The Witten-Oorlog (Witts War) was a 1750s pamphlet war between the Dutch historian Jan Wagenaar and the Dutch lawyer and book-seller Elie Luzac.

==Topics of the historical and political dispute==
The main subject was whether or not the Witt brothers' execution by the people was justified and whether or not they were enemies of the state. Specifically, the pamphleteers disagreed on the wisdom of the Act of Seclusion, a secret annex in the Treaty of Westminster (1654) between the United Provinces and the Commonwealth of England in which William III, Prince of Orange, was excluded from the office of Stadtholder.
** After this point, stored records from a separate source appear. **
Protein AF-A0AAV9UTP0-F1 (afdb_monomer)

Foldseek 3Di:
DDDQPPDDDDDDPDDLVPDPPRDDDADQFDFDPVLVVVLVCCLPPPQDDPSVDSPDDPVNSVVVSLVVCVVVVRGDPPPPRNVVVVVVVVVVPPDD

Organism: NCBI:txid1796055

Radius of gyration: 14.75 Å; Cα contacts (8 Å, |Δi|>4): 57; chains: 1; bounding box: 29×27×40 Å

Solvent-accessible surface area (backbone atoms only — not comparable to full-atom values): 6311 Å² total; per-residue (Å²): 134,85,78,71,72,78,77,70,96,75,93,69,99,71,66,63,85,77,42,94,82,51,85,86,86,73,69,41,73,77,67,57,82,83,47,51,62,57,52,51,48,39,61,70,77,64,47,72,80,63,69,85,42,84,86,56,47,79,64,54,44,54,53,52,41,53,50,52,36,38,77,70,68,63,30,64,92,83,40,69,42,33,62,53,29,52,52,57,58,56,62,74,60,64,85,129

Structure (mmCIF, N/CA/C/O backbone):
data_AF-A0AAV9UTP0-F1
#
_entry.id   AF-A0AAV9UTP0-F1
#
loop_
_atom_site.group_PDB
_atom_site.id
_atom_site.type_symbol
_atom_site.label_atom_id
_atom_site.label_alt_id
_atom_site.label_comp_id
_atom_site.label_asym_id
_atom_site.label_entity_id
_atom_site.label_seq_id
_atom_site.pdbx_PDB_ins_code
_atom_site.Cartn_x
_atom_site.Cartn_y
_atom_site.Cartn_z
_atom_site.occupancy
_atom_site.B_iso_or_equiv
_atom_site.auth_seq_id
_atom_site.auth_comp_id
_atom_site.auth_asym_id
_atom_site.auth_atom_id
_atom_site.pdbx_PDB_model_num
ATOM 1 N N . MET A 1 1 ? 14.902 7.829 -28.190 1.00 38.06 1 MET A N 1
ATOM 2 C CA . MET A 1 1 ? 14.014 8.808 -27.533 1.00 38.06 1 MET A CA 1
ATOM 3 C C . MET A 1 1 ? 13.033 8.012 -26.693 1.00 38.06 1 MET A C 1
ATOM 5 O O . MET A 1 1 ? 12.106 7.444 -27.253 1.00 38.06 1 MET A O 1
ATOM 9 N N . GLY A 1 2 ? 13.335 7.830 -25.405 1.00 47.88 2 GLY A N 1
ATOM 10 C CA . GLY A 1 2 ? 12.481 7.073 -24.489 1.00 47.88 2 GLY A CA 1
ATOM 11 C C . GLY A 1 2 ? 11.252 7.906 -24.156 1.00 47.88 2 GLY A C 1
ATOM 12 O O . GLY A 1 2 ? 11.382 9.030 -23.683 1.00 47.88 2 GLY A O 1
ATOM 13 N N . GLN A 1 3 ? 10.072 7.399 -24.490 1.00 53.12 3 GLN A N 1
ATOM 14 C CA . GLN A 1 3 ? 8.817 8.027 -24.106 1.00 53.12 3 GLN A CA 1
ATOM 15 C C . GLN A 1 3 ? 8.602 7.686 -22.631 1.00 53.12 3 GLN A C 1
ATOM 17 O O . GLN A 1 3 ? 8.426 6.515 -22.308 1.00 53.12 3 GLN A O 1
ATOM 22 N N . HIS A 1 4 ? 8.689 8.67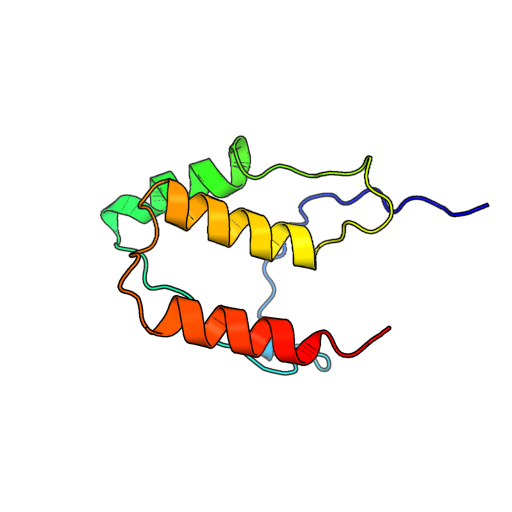8 -21.742 1.00 57.34 4 HIS A N 1
ATOM 23 C CA . HIS A 1 4 ? 8.350 8.469 -20.337 1.00 57.34 4 HIS A CA 1
ATOM 24 C C . HIS A 1 4 ? 6.866 8.090 -20.275 1.00 57.34 4 HIS A C 1
ATOM 26 O O . HIS A 1 4 ? 6.036 8.863 -20.772 1.00 57.34 4 HIS A O 1
ATOM 32 N N . PRO A 1 5 ? 6.492 6.919 -19.739 1.00 60.53 5 PRO A N 1
ATOM 33 C CA . PRO A 1 5 ? 5.090 6.624 -19.525 1.00 60.53 5 PRO A CA 1
ATOM 34 C C . PRO A 1 5 ? 4.566 7.626 -18.494 1.00 60.53 5 PRO A C 1
ATOM 36 O O . PRO A 1 5 ? 5.081 7.713 -17.385 1.00 60.53 5 PRO A O 1
ATOM 39 N N . THR A 1 6 ? 3.579 8.435 -18.876 1.00 68.19 6 THR A N 1
ATOM 40 C CA . THR A 1 6 ? 2.822 9.235 -17.911 1.00 68.19 6 THR A CA 1
ATOM 41 C C . THR A 1 6 ? 1.807 8.304 -17.262 1.00 68.19 6 THR A C 1
ATOM 43 O O . THR A 1 6 ? 0.754 8.013 -17.836 1.00 68.19 6 THR A O 1
ATOM 46 N N . PHE A 1 7 ? 2.146 7.784 -16.089 1.00 73.75 7 PHE A N 1
ATOM 47 C CA . PHE A 1 7 ? 1.235 7.024 -15.260 1.00 73.75 7 PHE A CA 1
ATOM 48 C C . PHE A 1 7 ? 0.104 7.916 -14.745 1.00 73.75 7 PHE A C 1
ATOM 50 O O . PHE A 1 7 ? 0.289 9.068 -14.343 1.00 73.75 7 PHE A O 1
ATOM 57 N N . ARG A 1 8 ? -1.105 7.359 -14.761 1.00 76.00 8 ARG A N 1
ATOM 58 C CA . ARG A 1 8 ? -2.308 7.991 -14.234 1.00 76.00 8 ARG A CA 1
ATOM 59 C C . ARG A 1 8 ? -3.182 6.916 -13.608 1.00 76.00 8 ARG A C 1
ATOM 61 O O . ARG A 1 8 ? -3.392 5.869 -14.222 1.00 76.00 8 ARG A O 1
ATOM 68 N N . LYS A 1 9 ? -3.738 7.205 -12.425 1.00 72.00 9 LYS A N 1
ATOM 69 C CA . LYS A 1 9 ? -4.710 6.329 -11.754 1.00 72.00 9 LYS A CA 1
ATOM 70 C C . LYS A 1 9 ? -5.857 6.031 -12.728 1.00 72.00 9 LYS A C 1
ATOM 72 O O . LYS A 1 9 ? -6.555 6.944 -13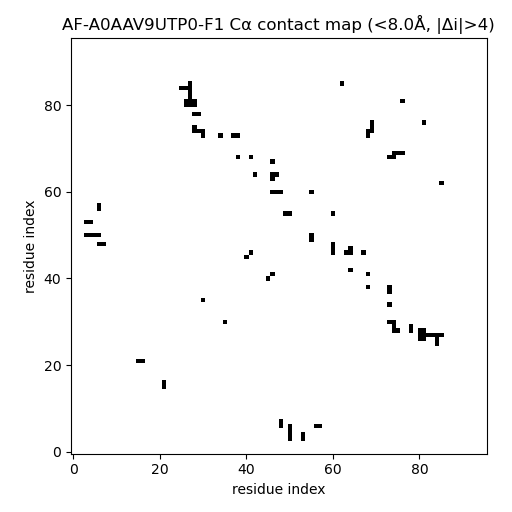.175 1.00 72.00 9 LYS A O 1
ATOM 77 N N . ASN A 1 10 ? -6.028 4.760 -13.085 1.00 75.56 10 ASN A N 1
ATOM 78 C CA . ASN A 1 10 ? -7.127 4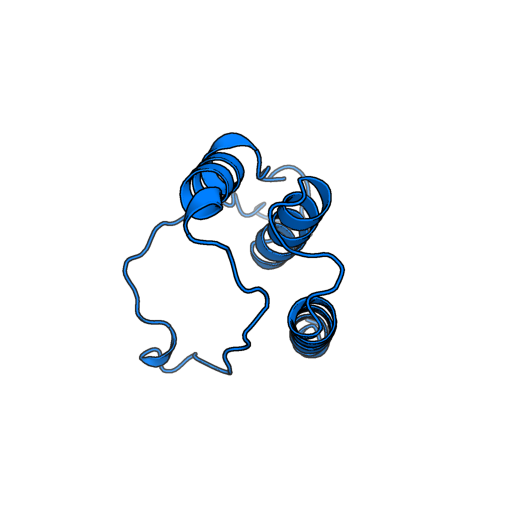.306 -13.929 1.00 75.56 10 ASN A CA 1
ATOM 79 C C . ASN A 1 10 ? -8.092 3.476 -13.083 1.00 75.56 10 ASN A C 1
ATOM 81 O O . ASN A 1 10 ? -7.822 2.319 -12.764 1.00 75.56 10 ASN A O 1
ATOM 85 N N . VAL A 1 11 ? -9.219 4.078 -12.710 1.00 73.69 11 VAL A N 1
ATOM 86 C CA . VAL A 1 11 ? -10.254 3.394 -11.935 1.00 73.69 11 VAL A CA 1
ATOM 87 C C . VAL A 1 11 ? -11.120 2.590 -12.896 1.00 73.69 11 VAL A C 1
ATOM 89 O O . VAL A 1 11 ? -11.951 3.137 -13.621 1.00 73.69 11 VAL A O 1
ATOM 92 N N . THR A 1 12 ? -10.934 1.271 -12.902 1.00 76.31 12 THR A N 1
ATOM 93 C CA . THR A 1 12 ? -11.754 0.357 -13.704 1.00 76.31 12 THR A CA 1
ATOM 94 C C . THR A 1 12 ? -12.573 -0.549 -12.794 1.00 76.31 12 THR A C 1
ATOM 96 O O . THR A 1 12 ? -12.065 -1.102 -11.822 1.00 76.31 12 THR A O 1
ATOM 99 N N . ARG A 1 13 ? -13.858 -0.738 -13.113 1.00 74.62 13 ARG A N 1
ATOM 100 C CA . ARG A 1 13 ? -14.716 -1.731 -12.444 1.00 74.62 13 ARG A CA 1
ATOM 101 C C . ARG A 1 13 ? -14.562 -3.096 -13.114 1.00 74.62 13 ARG A C 1
ATOM 103 O O . ARG A 1 13 ? -15.519 -3.640 -13.661 1.00 74.62 13 ARG A O 1
ATOM 110 N N . ALA A 1 14 ? -13.339 -3.612 -13.143 1.00 77.50 14 ALA A N 1
ATOM 111 C CA . ALA A 1 14 ? -13.038 -4.935 -13.676 1.00 77.50 14 ALA A CA 1
ATOM 112 C C . ALA A 1 14 ? -12.934 -5.961 -12.541 1.00 77.50 14 ALA A C 1
ATOM 114 O O . ALA A 1 14 ? -12.532 -5.626 -11.432 1.00 77.50 14 ALA A O 1
ATOM 115 N N . VAL A 1 15 ? -13.272 -7.221 -12.828 1.00 82.00 15 VAL A N 1
ATOM 116 C CA . VAL A 1 15 ? -12.964 -8.355 -11.945 1.00 82.00 15 VAL A CA 1
ATOM 117 C C . VAL A 1 15 ? -11.687 -8.998 -12.488 1.00 82.00 15 VAL A C 1
ATOM 119 O O . VAL A 1 15 ? -11.774 -9.671 -13.521 1.00 82.00 15 VAL A O 1
ATOM 122 N N . PRO A 1 16 ? -10.513 -8.793 -11.858 1.00 82.75 16 PRO A N 1
ATOM 123 C CA . PRO A 1 16 ? -9.233 -9.244 -12.403 1.00 82.75 16 PRO A CA 1
ATOM 124 C C . PRO A 1 16 ? -9.217 -10.742 -12.712 1.00 82.75 16 PRO A C 1
ATOM 126 O O . PRO A 1 16 ? -8.728 -11.134 -13.762 1.00 82.75 16 PRO A O 1
ATOM 129 N N . GLU A 1 17 ? -9.860 -11.556 -11.871 1.00 86.50 17 GLU A N 1
ATOM 130 C CA . GLU A 1 17 ? -9.965 -13.021 -11.994 1.00 86.50 17 GLU A CA 1
ATOM 131 C C . GLU A 1 17 ? -10.667 -13.493 -13.280 1.00 86.50 17 GLU A C 1
ATOM 133 O O . GLU A 1 17 ? -10.514 -14.639 -13.689 1.00 86.50 17 GLU A O 1
ATOM 138 N N . ARG A 1 18 ? -11.430 -12.619 -13.953 1.00 87.62 18 ARG A N 1
ATOM 139 C CA . ARG A 1 18 ? -12.074 -12.928 -15.245 1.00 87.62 18 ARG A CA 1
ATOM 140 C C . ARG A 1 18 ? -11.178 -12.630 -16.449 1.00 87.62 18 ARG A C 1
ATOM 142 O O . ARG A 1 18 ? -11.547 -12.942 -17.581 1.00 87.62 18 ARG A O 1
ATOM 149 N N . SER A 1 19 ? -10.026 -12.000 -16.233 1.00 85.94 19 SER A N 1
ATOM 150 C CA . SER A 1 19 ? -9.056 -11.715 -17.285 1.00 85.94 19 SER A CA 1
ATOM 151 C C . SER A 1 19 ? -8.280 -12.973 -17.655 1.00 85.94 19 SER A C 1
ATOM 153 O O . SER A 1 19 ? -7.771 -13.678 -16.791 1.00 85.94 19 SER A O 1
ATOM 155 N N . ARG A 1 20 ? -8.065 -13.200 -18.956 1.00 85.56 20 ARG A N 1
ATOM 156 C CA . ARG A 1 20 ? -7.148 -14.253 -19.438 1.00 85.56 20 ARG A CA 1
ATOM 157 C C . ARG A 1 20 ? -5.693 -14.032 -19.008 1.00 85.56 20 ARG A C 1
ATOM 159 O O . ARG A 1 20 ? -4.893 -14.950 -19.111 1.00 85.56 20 ARG A O 1
ATOM 166 N N . ARG A 1 21 ? -5.348 -12.808 -18.592 1.00 84.50 21 ARG A N 1
ATOM 167 C CA . ARG A 1 21 ? -4.014 -12.423 -18.106 1.00 84.50 21 ARG A CA 1
ATOM 168 C C . ARG A 1 21 ? -3.894 -12.486 -16.582 1.00 84.50 21 ARG A C 1
ATOM 170 O O . ARG A 1 21 ? -2.878 -12.067 -16.045 1.00 84.50 21 ARG A O 1
ATOM 177 N N . PHE A 1 22 ? -4.933 -12.939 -15.884 1.00 84.56 22 PHE A N 1
ATOM 178 C CA . PHE A 1 22 ? -4.868 -13.137 -14.445 1.00 84.56 22 PHE A CA 1
ATOM 179 C C . PHE A 1 22 ? -3.883 -14.257 -14.120 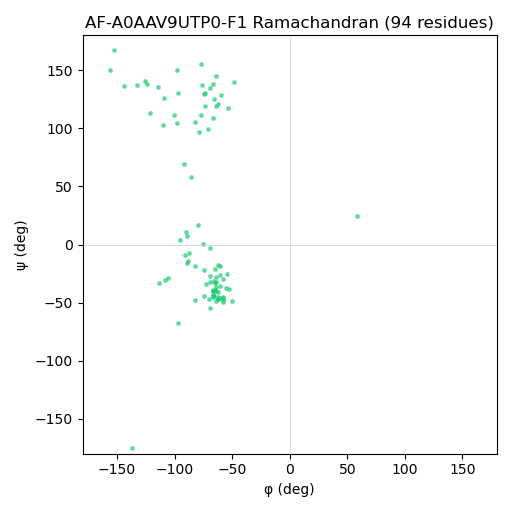1.00 84.56 22 PHE A C 1
ATOM 181 O O . PHE A 1 22 ? -4.007 -15.360 -14.649 1.00 84.56 22 PHE A O 1
ATOM 188 N N . ILE A 1 23 ? -2.910 -13.961 -13.262 1.00 86.06 23 ILE A N 1
ATOM 189 C CA . ILE A 1 23 ? -1.915 -14.939 -12.821 1.00 86.06 23 ILE A CA 1
ATOM 190 C C . ILE A 1 23 ? -2.368 -15.514 -11.482 1.00 86.06 23 ILE A C 1
ATOM 192 O O . ILE A 1 23 ? -2.727 -16.687 -11.406 1.00 86.06 23 ILE A O 1
ATOM 196 N N . LYS A 1 24 ? -2.379 -14.681 -10.435 1.00 84.38 24 LYS A N 1
ATOM 197 C CA . LYS A 1 24 ? -2.751 -15.047 -9.063 1.00 84.38 24 LYS A CA 1
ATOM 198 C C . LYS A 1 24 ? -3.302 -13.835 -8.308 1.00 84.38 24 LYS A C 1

==Subtext of the dispute==
The historian Pieter Geyl claimed that the true cause of the argument was based on the restoration of the government in 1748 and Wagenaar's freshly written history of Johan de Witt in 1749. A book was written about the subject in 1757, by which time the tempers had calmed down, though the parties had never agreed.
==Alleged allegorical depiction==
It has been speculated that the white text that was painted onto the painting by Jan Asselijn known as The Threatened Swan was done in this period. The painting, which supposedly symbolizes Johan de Witt as a white swan protecting his country's eggs from an Orangist dog, was purchased for the Nationale Konst-Gallery in The Hague in 1800 based on its allegorical reference, but only later did visitors point out that the painter had died long before the murder of the De Witt brothers took place.